Author: Natalia Waechter
Publisher: Routledge
Published: 2019-07-17
Total Pages: 172
ISBN-13: 0429775369
DOWNLOAD EBOOKThis book is concerned with European identities among ethnic minorities who live along the eastern border of the European Union. Based on findings from quantitative and qualitative empirical research conducted with minority groups in eight nation-states on both sides of the new eastern border of the EU, it investigates their attitudes and perceptions of the EU based on their constructions of European identity. Adopting a comparative approach, the author explores different processes of identity construction across several age and ethnic minority groups, to develop a theory of European identities in which ethnic identities can be seen as a missing link in explaining relationships between different national, regional and supranational identities. With new insights regarding the political, cultural and instrumental contents of European identity and its emergence, this volume will appeal to scholars of sociology and politics with interests in ethnic identity, European integration and identity research.

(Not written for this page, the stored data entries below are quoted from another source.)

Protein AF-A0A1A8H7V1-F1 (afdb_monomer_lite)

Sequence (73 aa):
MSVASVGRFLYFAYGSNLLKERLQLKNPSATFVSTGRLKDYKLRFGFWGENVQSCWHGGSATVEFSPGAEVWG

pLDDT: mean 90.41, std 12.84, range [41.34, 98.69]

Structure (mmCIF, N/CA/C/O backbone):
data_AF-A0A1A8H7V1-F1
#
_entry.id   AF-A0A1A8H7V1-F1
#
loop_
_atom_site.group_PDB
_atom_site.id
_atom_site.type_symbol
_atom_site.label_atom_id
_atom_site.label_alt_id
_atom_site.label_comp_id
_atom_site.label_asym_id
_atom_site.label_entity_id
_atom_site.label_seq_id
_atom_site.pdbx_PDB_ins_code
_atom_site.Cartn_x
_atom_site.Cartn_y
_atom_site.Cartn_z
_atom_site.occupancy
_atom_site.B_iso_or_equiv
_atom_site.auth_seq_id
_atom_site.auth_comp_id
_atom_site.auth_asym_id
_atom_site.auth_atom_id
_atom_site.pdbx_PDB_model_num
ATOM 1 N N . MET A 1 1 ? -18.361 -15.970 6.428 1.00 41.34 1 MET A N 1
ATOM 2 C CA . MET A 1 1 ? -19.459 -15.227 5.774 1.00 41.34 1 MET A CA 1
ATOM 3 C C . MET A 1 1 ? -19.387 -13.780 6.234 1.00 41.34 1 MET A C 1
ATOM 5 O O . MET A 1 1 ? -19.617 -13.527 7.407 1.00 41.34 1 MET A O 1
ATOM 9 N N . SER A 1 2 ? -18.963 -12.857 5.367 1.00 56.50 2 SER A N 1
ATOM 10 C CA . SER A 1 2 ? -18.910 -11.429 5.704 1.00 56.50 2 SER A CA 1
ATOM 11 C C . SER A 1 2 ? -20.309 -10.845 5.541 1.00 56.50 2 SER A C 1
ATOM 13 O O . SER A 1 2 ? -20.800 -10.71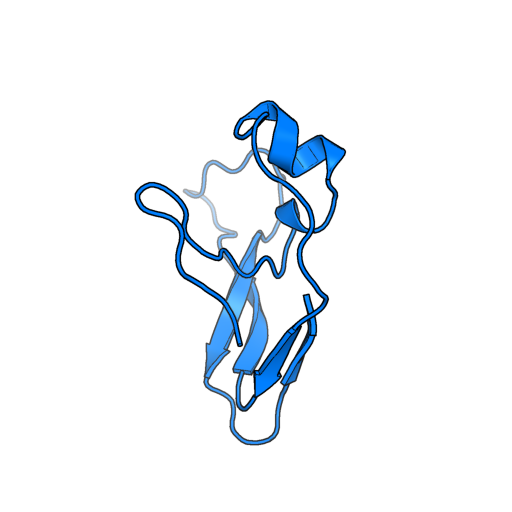6 4.421 1.00 56.50 2 SER A O 1
ATOM 15 N N . VAL A 1 3 ? -20.977 -10.552 6.655 1.00 55.94 3 VAL A N 1
ATOM 16 C CA . VAL A 1 3 ? -22.182 -9.723 6.638 1.00 55.94 3 VAL A CA 1
ATOM 17 C C . VAL A 1 3 ? -21.718 -8.310 6.312 1.00 55.94 3 VAL A C 1
ATOM 19 O O . VAL A 1 3 ? -21.064 -7.667 7.133 1.00 55.94 3 VAL A O 1
ATOM 22 N N . ALA A 1 4 ? -22.025 -7.828 5.109 1.00 58.88 4 ALA A N 1
ATOM 23 C CA . ALA A 1 4 ? -21.866 -6.419 4.787 1.00 58.88 4 ALA A CA 1
ATOM 24 C C . ALA A 1 4 ? -22.829 -5.626 5.683 1.00 58.88 4 ALA A C 1
ATOM 26 O O . ALA A 1 4 ? -24.030 -5.559 5.431 1.00 58.88 4 ALA A O 1
ATOM 27 N N . SER A 1 5 ? -22.317 -5.082 6.786 1.00 67.38 5 SER A N 1
ATOM 28 C CA . SER A 1 5 ? -23.076 -4.156 7.620 1.00 67.38 5 SER A CA 1
ATOM 29 C C . SER A 1 5 ? -23.345 -2.894 6.807 1.00 67.38 5 SER A C 1
ATOM 31 O O . SER A 1 5 ? -22.400 -2.314 6.264 1.00 67.38 5 SER A O 1
ATOM 33 N N .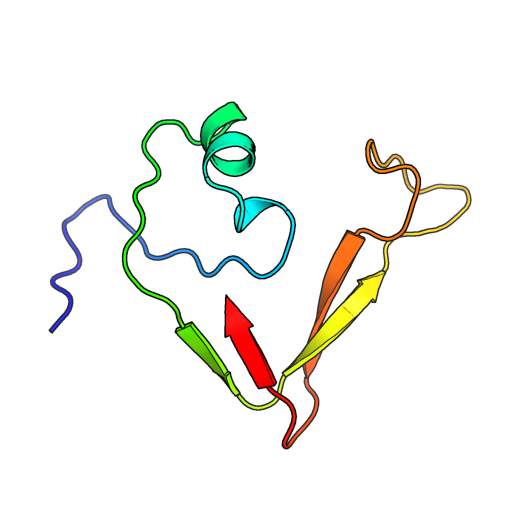 VAL A 1 6 ? -24.607 -2.471 6.737 1.00 79.44 6 VAL A N 1
ATOM 34 C CA . VAL A 1 6 ? -25.026 -1.225 6.079 1.00 79.44 6 VAL A CA 1
ATOM 35 C C . VAL A 1 6 ? -24.100 -0.085 6.519 1.00 79.44 6 VAL A C 1
ATOM 37 O O . VAL A 1 6 ? -23.951 0.174 7.712 1.00 79.44 6 VAL A O 1
ATOM 40 N N . GLY A 1 7 ? -23.421 0.548 5.559 1.00 87.06 7 GLY A N 1
ATOM 41 C CA . GLY A 1 7 ? -22.478 1.643 5.814 1.00 87.06 7 GLY A CA 1
ATOM 42 C C . GLY A 1 7 ? -21.006 1.251 6.010 1.00 87.06 7 GLY A C 1
ATOM 43 O O . GLY A 1 7 ? -20.202 2.124 6.329 1.00 87.06 7 GLY A O 1
ATOM 44 N N . ARG A 1 8 ? -20.613 -0.017 5.810 1.00 92.38 8 ARG A N 1
ATOM 45 C CA . ARG A 1 8 ? -19.194 -0.429 5.772 1.00 92.38 8 ARG A CA 1
ATOM 46 C C . ARG A 1 8 ? -18.834 -1.100 4.450 1.00 92.38 8 ARG A C 1
ATOM 48 O O . ARG A 1 8 ? -19.666 -1.750 3.825 1.00 92.38 8 ARG A O 1
ATOM 55 N N . PHE A 1 9 ? -17.569 -0.978 4.062 1.00 95.56 9 PHE A N 1
ATOM 56 C CA . PHE A 1 9 ? -16.985 -1.643 2.900 1.00 95.56 9 PHE A CA 1
ATOM 57 C C . PHE A 1 9 ? -15.616 -2.228 3.258 1.00 95.56 9 PHE A C 1
ATOM 59 O O . PHE A 1 9 ? -15.025 -1.869 4.278 1.00 95.56 9 PHE A O 1
ATOM 66 N N . LEU A 1 10 ? -15.125 -3.142 2.421 1.00 96.31 10 LEU A N 1
ATOM 67 C CA . LEU A 1 10 ? -13.783 -3.702 2.545 1.00 96.31 10 LEU A CA 1
ATOM 68 C C . LEU A 1 10 ? -12.829 -2.955 1.614 1.00 96.31 10 LEU A C 1
ATOM 70 O O . LEU A 1 10 ? -13.137 -2.736 0.444 1.00 96.31 10 LEU A O 1
ATOM 74 N N . TYR A 1 11 ? -11.666 -2.592 2.142 1.00 97.62 11 TYR A N 1
ATOM 75 C CA . TYR A 1 11 ? -10.584 -1.943 1.412 1.00 97.62 11 TYR A CA 1
ATOM 76 C C . TYR A 1 11 ? -9.336 -2.823 1.496 1.00 97.62 11 TYR A C 1
ATOM 78 O O . TYR A 1 11 ? -8.889 -3.154 2.593 1.00 97.62 11 TYR A O 1
ATOM 86 N N . PHE A 1 12 ? -8.787 -3.204 0.343 1.00 98.25 12 PHE A N 1
ATOM 87 C CA . PHE A 1 12 ? -7.546 -3.970 0.249 1.00 98.25 12 PHE A CA 1
ATOM 88 C C . PHE A 1 12 ? -6.368 -3.009 0.067 1.00 98.25 12 PHE A C 1
ATOM 90 O O . PHE A 1 12 ? -6.258 -2.338 -0.961 1.00 98.25 12 PHE A O 1
ATOM 97 N N . ALA A 1 13 ? -5.504 -2.913 1.076 1.00 98.31 13 ALA A N 1
ATOM 98 C CA . ALA A 1 13 ? -4.285 -2.118 1.007 1.00 98.31 13 ALA A CA 1
ATOM 99 C C . ALA A 1 13 ? -3.140 -2.950 0.412 1.00 98.31 13 ALA A C 1
ATOM 101 O O . ALA A 1 13 ? -3.052 -4.138 0.662 1.00 98.31 13 ALA A O 1
ATOM 102 N N . TYR A 1 14 ? -2.240 -2.323 -0.344 1.00 97.88 14 TYR A N 1
ATOM 103 C CA . TYR A 1 14 ? -1.050 -2.975 -0.924 1.00 97.88 14 TYR A CA 1
ATOM 104 C C . TYR A 1 14 ? 0.168 -2.029 -0.964 1.00 97.88 14 TYR A C 1
ATOM 106 O O . TYR A 1 14 ? 1.108 -2.209 -1.733 1.00 97.88 14 TYR A O 1
ATOM 114 N N . GLY A 1 15 ? 0.131 -0.965 -0.159 1.00 96.88 15 GLY A N 1
ATOM 115 C CA . GLY A 1 15 ? 1.138 0.098 -0.119 1.00 96.88 15 GLY A CA 1
ATOM 116 C C . GLY A 1 15 ? 1.216 0.731 1.267 1.00 96.88 15 GLY A C 1
ATOM 117 O O . GLY A 1 15 ? 1.012 0.055 2.268 1.00 96.88 15 GLY A O 1
ATOM 118 N N . SER A 1 16 ? 1.441 2.046 1.360 1.00 96.75 16 SER A N 1
ATOM 119 C CA . SER A 1 16 ? 1.626 2.731 2.655 1.00 96.75 16 SER A CA 1
ATOM 120 C C . SER A 1 16 ? 0.471 2.549 3.651 1.00 96.75 16 SER A C 1
ATOM 122 O O . SER A 1 16 ? 0.677 2.655 4.855 1.00 96.75 16 SER A O 1
ATOM 124 N N . ASN A 1 17 ? -0.743 2.282 3.159 1.00 97.88 17 ASN A N 1
ATOM 125 C CA . ASN A 1 17 ? -1.927 2.040 3.990 1.00 97.88 17 ASN A CA 1
ATOM 126 C C . ASN A 1 17 ? -1.932 0.664 4.685 1.00 97.88 17 ASN A C 1
ATOM 128 O O . ASN A 1 17 ? -2.839 0.409 5.469 1.00 97.88 17 ASN A O 1
ATOM 132 N N . LEU A 1 18 ? -0.940 -0.198 4.429 1.00 98.12 18 LEU A N 1
ATOM 133 C CA . LEU A 1 18 ? -0.703 -1.414 5.217 1.00 98.12 18 LEU A CA 1
ATOM 134 C C . LEU A 1 18 ? -0.319 -1.083 6.665 1.00 98.12 18 LEU A C 1
ATOM 136 O O . LEU A 1 18 ? -0.641 -1.832 7.583 1.00 98.12 18 LEU A O 1
ATOM 140 N N . LEU A 1 19 ? 0.339 0.061 6.880 1.00 97.88 19 LEU A N 1
ATOM 141 C CA . LEU A 1 19 ? 0.623 0.562 8.217 1.00 97.88 19 LEU A CA 1
ATOM 142 C C . LEU A 1 19 ? -0.630 1.242 8.781 1.00 97.88 19 LEU A C 1
ATOM 144 O O . LEU A 1 19 ? -1.090 2.261 8.253 1.00 97.88 19 LEU A O 1
ATOM 148 N N . LYS A 1 20 ? -1.161 0.695 9.877 1.00 96.81 20 LYS A N 1
ATOM 149 C CA . LYS A 1 20 ? -2.383 1.179 10.533 1.00 96.81 20 LYS A CA 1
ATOM 150 C C . LYS A 1 20 ? -2.299 2.668 10.862 1.00 96.81 20 LYS A C 1
ATOM 152 O O . LYS A 1 20 ? -3.213 3.420 10.534 1.00 96.81 20 LYS A O 1
ATOM 157 N N . GLU A 1 21 ? -1.196 3.095 11.462 1.00 98.00 21 GLU A N 1
ATOM 158 C CA . GLU A 1 21 ? -0.962 4.470 11.899 1.00 98.00 21 GLU A CA 1
ATOM 159 C C . GLU A 1 21 ? -1.015 5.428 10.705 1.00 98.00 21 GLU A C 1
ATOM 161 O O . GLU A 1 21 ? -1.646 6.480 10.782 1.00 98.00 21 GLU A O 1
ATOM 166 N N . ARG A 1 22 ? -0.432 5.036 9.562 1.00 97.19 22 ARG A N 1
ATOM 167 C CA . ARG A 1 22 ? -0.477 5.824 8.323 1.00 97.19 22 ARG A CA 1
ATOM 168 C C . ARG A 1 22 ? -1.896 5.927 7.774 1.00 97.19 22 ARG A C 1
ATOM 170 O O . ARG A 1 22 ? -2.320 7.029 7.426 1.00 97.19 22 ARG A O 1
ATOM 177 N N . LEU A 1 23 ? -2.618 4.809 7.690 1.00 97.56 23 LEU A N 1
ATOM 178 C CA . LEU A 1 23 ? -3.994 4.779 7.190 1.00 97.56 23 LEU A CA 1
ATOM 179 C C . LEU A 1 23 ? -4.917 5.656 8.052 1.00 97.56 23 LEU A C 1
ATOM 181 O O . LEU A 1 23 ? -5.719 6.432 7.520 1.00 97.56 23 LEU A O 1
ATOM 185 N N . GLN A 1 24 ? -4.769 5.569 9.375 1.00 98.25 24 GLN A N 1
ATOM 186 C CA . GLN A 1 24 ? -5.620 6.258 10.342 1.00 98.25 24 GLN A CA 1
ATOM 187 C C . GLN A 1 24 ? -5.371 7.771 10.438 1.00 98.25 24 GLN A C 1
ATOM 189 O O . GLN A 1 24 ? -6.257 8.473 10.917 1.00 98.25 24 GLN A O 1
ATOM 194 N N . LEU A 1 25 ? -4.271 8.309 9.882 1.00 97.62 25 LEU A N 1
ATOM 195 C CA . LEU A 1 25 ? -4.076 9.767 9.749 1.00 97.62 25 LEU A CA 1
ATOM 196 C C . LEU A 1 25 ? -5.227 10.458 8.999 1.00 97.62 25 LEU A C 1
ATOM 198 O O . LEU A 1 25 ? -5.524 11.624 9.257 1.00 97.62 25 LEU A O 1
ATOM 202 N N . LYS A 1 26 ? -5.840 9.763 8.033 1.00 97.44 26 LYS A N 1
ATOM 203 C CA . LYS A 1 26 ? -6.978 10.268 7.244 1.00 97.44 26 LYS A CA 1
ATOM 204 C C . LYS A 1 26 ? -8.229 9.398 7.351 1.00 97.44 26 LYS A C 1
ATOM 206 O O . LYS A 1 26 ? -9.307 9.870 7.012 1.00 97.44 26 LYS A O 1
ATOM 211 N N . ASN A 1 27 ? -8.104 8.167 7.846 1.00 97.62 27 ASN A N 1
ATOM 212 C CA . ASN A 1 27 ? -9.200 7.205 7.965 1.00 97.62 27 ASN A CA 1
ATOM 213 C C . ASN A 1 27 ? -9.268 6.648 9.401 1.00 97.62 27 ASN A C 1
ATOM 215 O O . ASN A 1 27 ? -8.995 5.465 9.611 1.00 97.62 27 ASN A O 1
ATOM 219 N N . PRO A 1 28 ? -9.586 7.474 10.415 1.00 97.50 28 PRO A N 1
ATOM 220 C CA . PRO A 1 28 ? -9.467 7.087 11.826 1.00 97.50 28 PRO A CA 1
ATOM 221 C C . PRO A 1 28 ? -10.389 5.927 12.234 1.00 97.50 28 PRO A C 1
ATOM 223 O O . PRO A 1 28 ? -10.085 5.205 13.178 1.00 97.50 28 PRO A O 1
ATOM 226 N N . SER A 1 29 ? -11.492 5.709 11.511 1.00 96.62 29 SER A N 1
ATOM 227 C CA . SER A 1 29 ? -12.429 4.603 11.742 1.00 96.62 29 SER A CA 1
ATOM 228 C C . SER A 1 29 ? -12.010 3.277 11.096 1.00 96.62 29 SER A C 1
ATOM 230 O O . SER A 1 29 ? -12.703 2.276 11.279 1.00 96.62 29 SER A O 1
ATOM 232 N N . ALA A 1 30 ? -10.910 3.242 10.335 1.00 97.31 30 ALA A N 1
ATOM 233 C CA . ALA A 1 30 ? -10.452 2.023 9.680 1.00 97.31 30 ALA A CA 1
ATOM 234 C C . ALA A 1 30 ? -10.023 0.971 10.714 1.00 97.31 30 ALA A C 1
ATOM 236 O O . ALA A 1 30 ? -9.211 1.245 11.603 1.00 97.31 30 ALA A O 1
ATOM 237 N N . THR A 1 31 ? -10.540 -0.248 10.566 1.00 96.62 31 THR A N 1
ATOM 238 C CA . THR A 1 31 ? -10.216 -1.401 11.413 1.00 96.62 31 THR A CA 1
ATOM 239 C C . THR A 1 31 ? -9.609 -2.517 10.576 1.00 96.62 31 THR A C 1
ATOM 241 O O . THR A 1 31 ? -10.085 -2.787 9.473 1.00 96.62 31 THR A O 1
ATOM 244 N N . PHE A 1 32 ? -8.596 -3.199 11.111 1.00 96.94 32 PHE A N 1
ATOM 245 C CA . PHE A 1 32 ? -8.056 -4.407 10.489 1.00 96.94 32 PHE A CA 1
ATOM 246 C C . PHE A 1 32 ? -9.134 -5.498 10.417 1.00 96.94 32 PHE A C 1
ATOM 248 O O . PHE A 1 32 ? -9.882 -5.687 11.376 1.00 96.94 32 PHE A O 1
ATOM 255 N N . VAL A 1 33 ? -9.207 -6.202 9.284 1.00 96.88 33 VAL A N 1
ATOM 256 C CA . VAL A 1 33 ? -10.159 -7.303 9.059 1.00 96.88 33 VAL A CA 1
ATOM 257 C C . VAL A 1 33 ? -9.403 -8.617 8.896 1.00 96.88 33 VAL A C 1
ATOM 259 O O . VAL A 1 33 ? -9.572 -9.531 9.697 1.00 96.88 33 VAL A O 1
ATOM 262 N N . SER A 1 34 ? -8.559 -8.7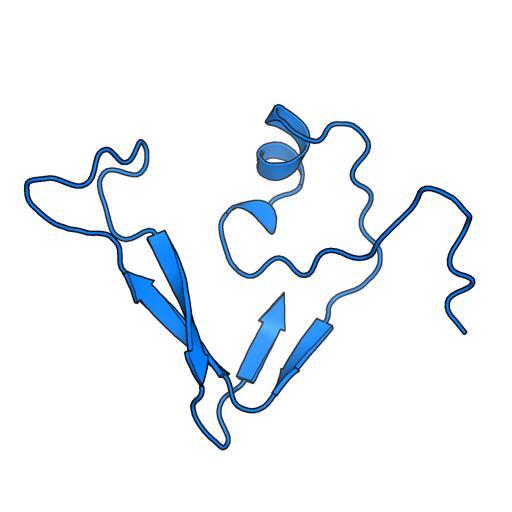10 7.870 1.00 97.81 34 SER A N 1
ATOM 263 C CA . SER A 1 34 ? -7.762 -9.897 7.564 1.00 97.81 34 SER A CA 1
ATOM 264 C C . SER A 1 34 ? -6.689 -9.562 6.536 1.00 97.81 34 SER A C 1
ATOM 266 O O . SER A 1 34 ? -6.889 -8.656 5.729 1.00 97.81 34 SER A O 1
ATOM 268 N N . THR A 1 35 ? -5.623 -10.359 6.493 1.00 98.19 35 THR A N 1
ATOM 269 C CA . THR A 1 35 ? -4.692 -10.374 5.359 1.00 98.19 35 THR A CA 1
ATOM 270 C C . THR A 1 35 ? -5.361 -11.029 4.148 1.00 98.19 35 THR A C 1
ATOM 272 O O . THR A 1 35 ? -6.030 -12.057 4.281 1.00 98.19 35 THR A O 1
ATOM 275 N N . GLY A 1 36 ? -5.197 -10.435 2.970 1.00 97.81 36 GLY A N 1
ATOM 276 C CA . GLY A 1 36 ? -5.736 -10.909 1.703 1.00 97.81 36 GLY A CA 1
ATOM 277 C C . GLY A 1 36 ? -4.644 -11.208 0.680 1.00 97.81 36 GLY A C 1
ATOM 278 O O . GLY A 1 36 ? -3.545 -10.657 0.725 1.00 97.81 36 GLY A O 1
ATOM 279 N N . ARG A 1 37 ? -4.978 -12.071 -0.283 1.00 98.12 37 ARG A N 1
ATOM 280 C CA . ARG A 1 37 ? -4.150 -12.322 -1.462 1.00 98.12 37 ARG A CA 1
ATOM 281 C C . ARG A 1 37 ? -4.907 -11.939 -2.725 1.00 98.12 37 ARG A C 1
ATOM 283 O O . ARG A 1 37 ? -5.946 -12.530 -3.023 1.00 98.12 37 ARG A O 1
ATOM 290 N N . LEU A 1 38 ? -4.331 -11.025 -3.495 1.00 98.38 38 LEU A N 1
ATOM 291 C CA . LEU A 1 38 ? -4.774 -10.676 -4.836 1.00 98.38 38 LEU A CA 1
ATOM 292 C C . LEU A 1 38 ? -3.972 -11.496 -5.858 1.00 98.38 38 LEU A C 1
ATOM 294 O O . LEU A 1 38 ? -2.765 -11.305 -6.005 1.00 98.38 38 LEU A O 1
ATOM 298 N N . LYS A 1 39 ? -4.642 -12.442 -6.523 1.00 98.56 39 LYS A N 1
ATOM 299 C CA . LYS A 1 39 ? -4.045 -13.304 -7.557 1.00 98.56 39 LYS A CA 1
ATOM 300 C C . LYS A 1 39 ? -3.974 -12.594 -8.900 1.00 98.56 39 LYS A C 1
ATOM 302 O O . LYS A 1 39 ? -4.869 -11.820 -9.209 1.00 98.56 39 LYS A O 1
ATOM 307 N N . ASP A 1 40 ? -2.970 -12.945 -9.696 1.00 98.50 40 ASP A N 1
ATOM 308 C CA . ASP A 1 40 ? -2.754 -12.478 -11.069 1.00 98.50 40 ASP A CA 1
ATOM 309 C C . ASP A 1 40 ? -2.455 -10.975 -11.171 1.00 98.50 40 ASP A C 1
ATOM 311 O O . ASP A 1 40 ? -2.710 -10.336 -12.192 1.00 98.50 40 ASP A O 1
ATOM 315 N N . TYR A 1 41 ? -1.867 -10.410 -10.113 1.00 98.56 41 TYR A N 1
ATOM 316 C CA . TYR A 1 41 ? -1.363 -9.038 -10.079 1.00 98.56 41 TYR A CA 1
ATOM 317 C C . TYR A 1 41 ? 0.062 -8.998 -9.544 1.00 98.56 41 TYR A C 1
ATOM 319 O O . TYR A 1 41 ? 0.452 -9.798 -8.695 1.00 98.56 41 TYR A O 1
ATOM 327 N N . LYS A 1 42 ? 0.835 -8.021 -10.017 1.00 98.44 42 LYS A N 1
ATOM 328 C CA . LYS A 1 42 ? 2.201 -7.752 -9.572 1.00 98.44 42 LYS A CA 1
ATOM 329 C C . LYS A 1 42 ? 2.285 -6.366 -8.952 1.00 98.44 42 LYS A C 1
ATOM 331 O O . LYS A 1 42 ? 1.850 -5.385 -9.557 1.00 98.44 42 LYS A O 1
ATOM 336 N N . LEU A 1 43 ? 2.888 -6.288 -7.767 1.00 97.88 43 LEU A N 1
ATOM 337 C CA . LEU A 1 43 ? 3.229 -5.014 -7.147 1.00 97.88 43 LEU A CA 1
ATOM 338 C C . LEU A 1 43 ? 4.283 -4.309 -8.003 1.00 97.88 43 LEU A C 1
ATOM 340 O O . LEU A 1 43 ? 5.323 -4.879 -8.346 1.00 97.88 43 LEU A O 1
ATOM 344 N N . ARG A 1 44 ? 4.020 -3.048 -8.313 1.00 96.56 44 ARG A N 1
ATOM 345 C CA . ARG A 1 44 ? 4.975 -2.134 -8.921 1.00 96.56 44 ARG A CA 1
ATOM 346 C C . ARG A 1 44 ? 5.023 -0.851 -8.124 1.00 96.56 44 ARG A C 1
ATOM 348 O O . ARG A 1 44 ? 4.117 -0.520 -7.366 1.00 96.56 44 ARG A O 1
ATOM 355 N N . PHE A 1 45 ? 6.077 -0.101 -8.360 1.00 93.62 45 PHE A N 1
ATOM 356 C CA . PHE A 1 45 ? 6.093 1.308 -8.035 1.00 93.62 45 PHE A CA 1
ATOM 357 C C . PHE A 1 45 ? 5.867 2.047 -9.355 1.00 93.62 45 PHE A C 1
ATOM 359 O O . PHE A 1 45 ? 6.273 1.554 -10.408 1.00 93.62 45 PHE A O 1
ATOM 366 N N . GLY A 1 46 ? 5.205 3.195 -9.305 1.00 87.19 46 GLY A N 1
ATOM 367 C CA . GLY A 1 46 ? 4.963 4.094 -10.432 1.00 87.19 46 GLY A CA 1
ATOM 368 C C . GLY A 1 46 ? 4.919 5.540 -9.950 1.00 87.19 46 GLY A C 1
ATOM 369 O O . GLY A 1 46 ? 5.317 5.832 -8.823 1.00 87.19 46 GLY A O 1
ATOM 370 N N . PHE A 1 47 ? 4.377 6.443 -10.768 1.00 77.94 47 PHE A N 1
ATOM 371 C CA . PHE A 1 47 ? 4.138 7.839 -10.373 1.00 77.94 47 PHE A CA 1
ATOM 372 C C . PHE A 1 47 ?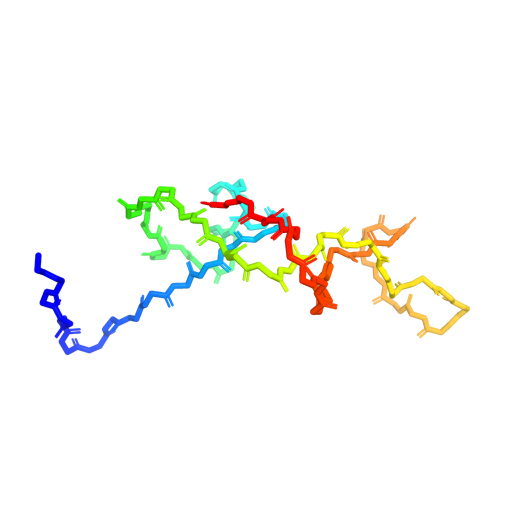 5.412 8.577 -9.920 1.00 77.94 47 PHE A C 1
ATOM 374 O O . PHE A 1 47 ? 5.416 9.287 -8.918 1.00 77.94 47 PHE A O 1
ATOM 381 N N . TRP A 1 48 ? 6.504 8.402 -10.663 1.00 69.75 48 TRP A N 1
ATOM 382 C CA . TRP A 1 48 ? 7.709 9.225 -10.565 1.00 69.75 48 TRP A CA 1
ATOM 383 C C . TRP A 1 48 ? 7.894 9.973 -11.893 1.00 69.75 48 TRP A C 1
ATOM 385 O O . TRP A 1 48 ? 7.679 9.401 -12.960 1.00 69.75 48 TRP A O 1
ATOM 395 N N . GLY A 1 49 ? 8.249 11.256 -11.847 1.00 67.12 49 GLY A N 1
ATOM 396 C CA . GLY A 1 49 ? 8.447 12.095 -13.033 1.00 67.12 49 GLY A CA 1
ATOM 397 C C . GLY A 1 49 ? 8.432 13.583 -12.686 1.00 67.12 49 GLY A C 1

Author: Sherrill Stroschein
Publisher: Cambridge University Press
Published: 2012-05-28
Total Pages: 315
ISBN-13: 1107005248
DOWNLOAD EBOOKArgues that protest by ethnic Hungarians in Romania and Slovakia brought about policy changes and integrated Hungarian minorities into the democratic process.
Author: Piotr Eberhardt
Publisher: Routledge
Published: 2015-07-17
Total Pages: 670
ISBN-13: 1317470958
DOWNLOAD EBOOKThis unique reference traces the changing borders and ethnic balances that characterized the history of Eastern Europe during the twentieth century. After a preliminary overview, the book divides Eastern Europe into five regions, from the Baltic to the Balkans, and closely analyzes the ethnic structure of each region's constituent units over time. Summary chapters at the end of the volume present a comprehensive ethno-demographic portrait of the region at the start of the century, between the two world wars, and from the post-World War II period to the century's end. The volume is richly illustrated with more than sixty figures, hundreds of tables, and multi-lingual indexes of place names and ethnic groups.
Author: Alan Dingsdale
Publisher: Routledge
Published: 2013-02-01
Total Pages: 339
ISBN-13: 1135123489
DOWNLOAD EBOOKWhen the communist governments of Eastern Europe and the Soviet Union collapsed between 1989 and 1991, there was a revived interest in a region that had been largely neglected by western geographers. Mapping Modernities draws on the resulting work and other original theoretical and empirical sources to describe, interpret and explain the place and spatial order of modernities in Central and Eastern Europe since 1920, to give a theoretically underpinned, regional geography of the area. The book interprets the geography of Central and Eastern Europe from 1920 to 2000 in terms of spatial modernity. It details the individual and collective development of places produced within the three modernising projects of Nationalism, Communism and Neo-liberalism.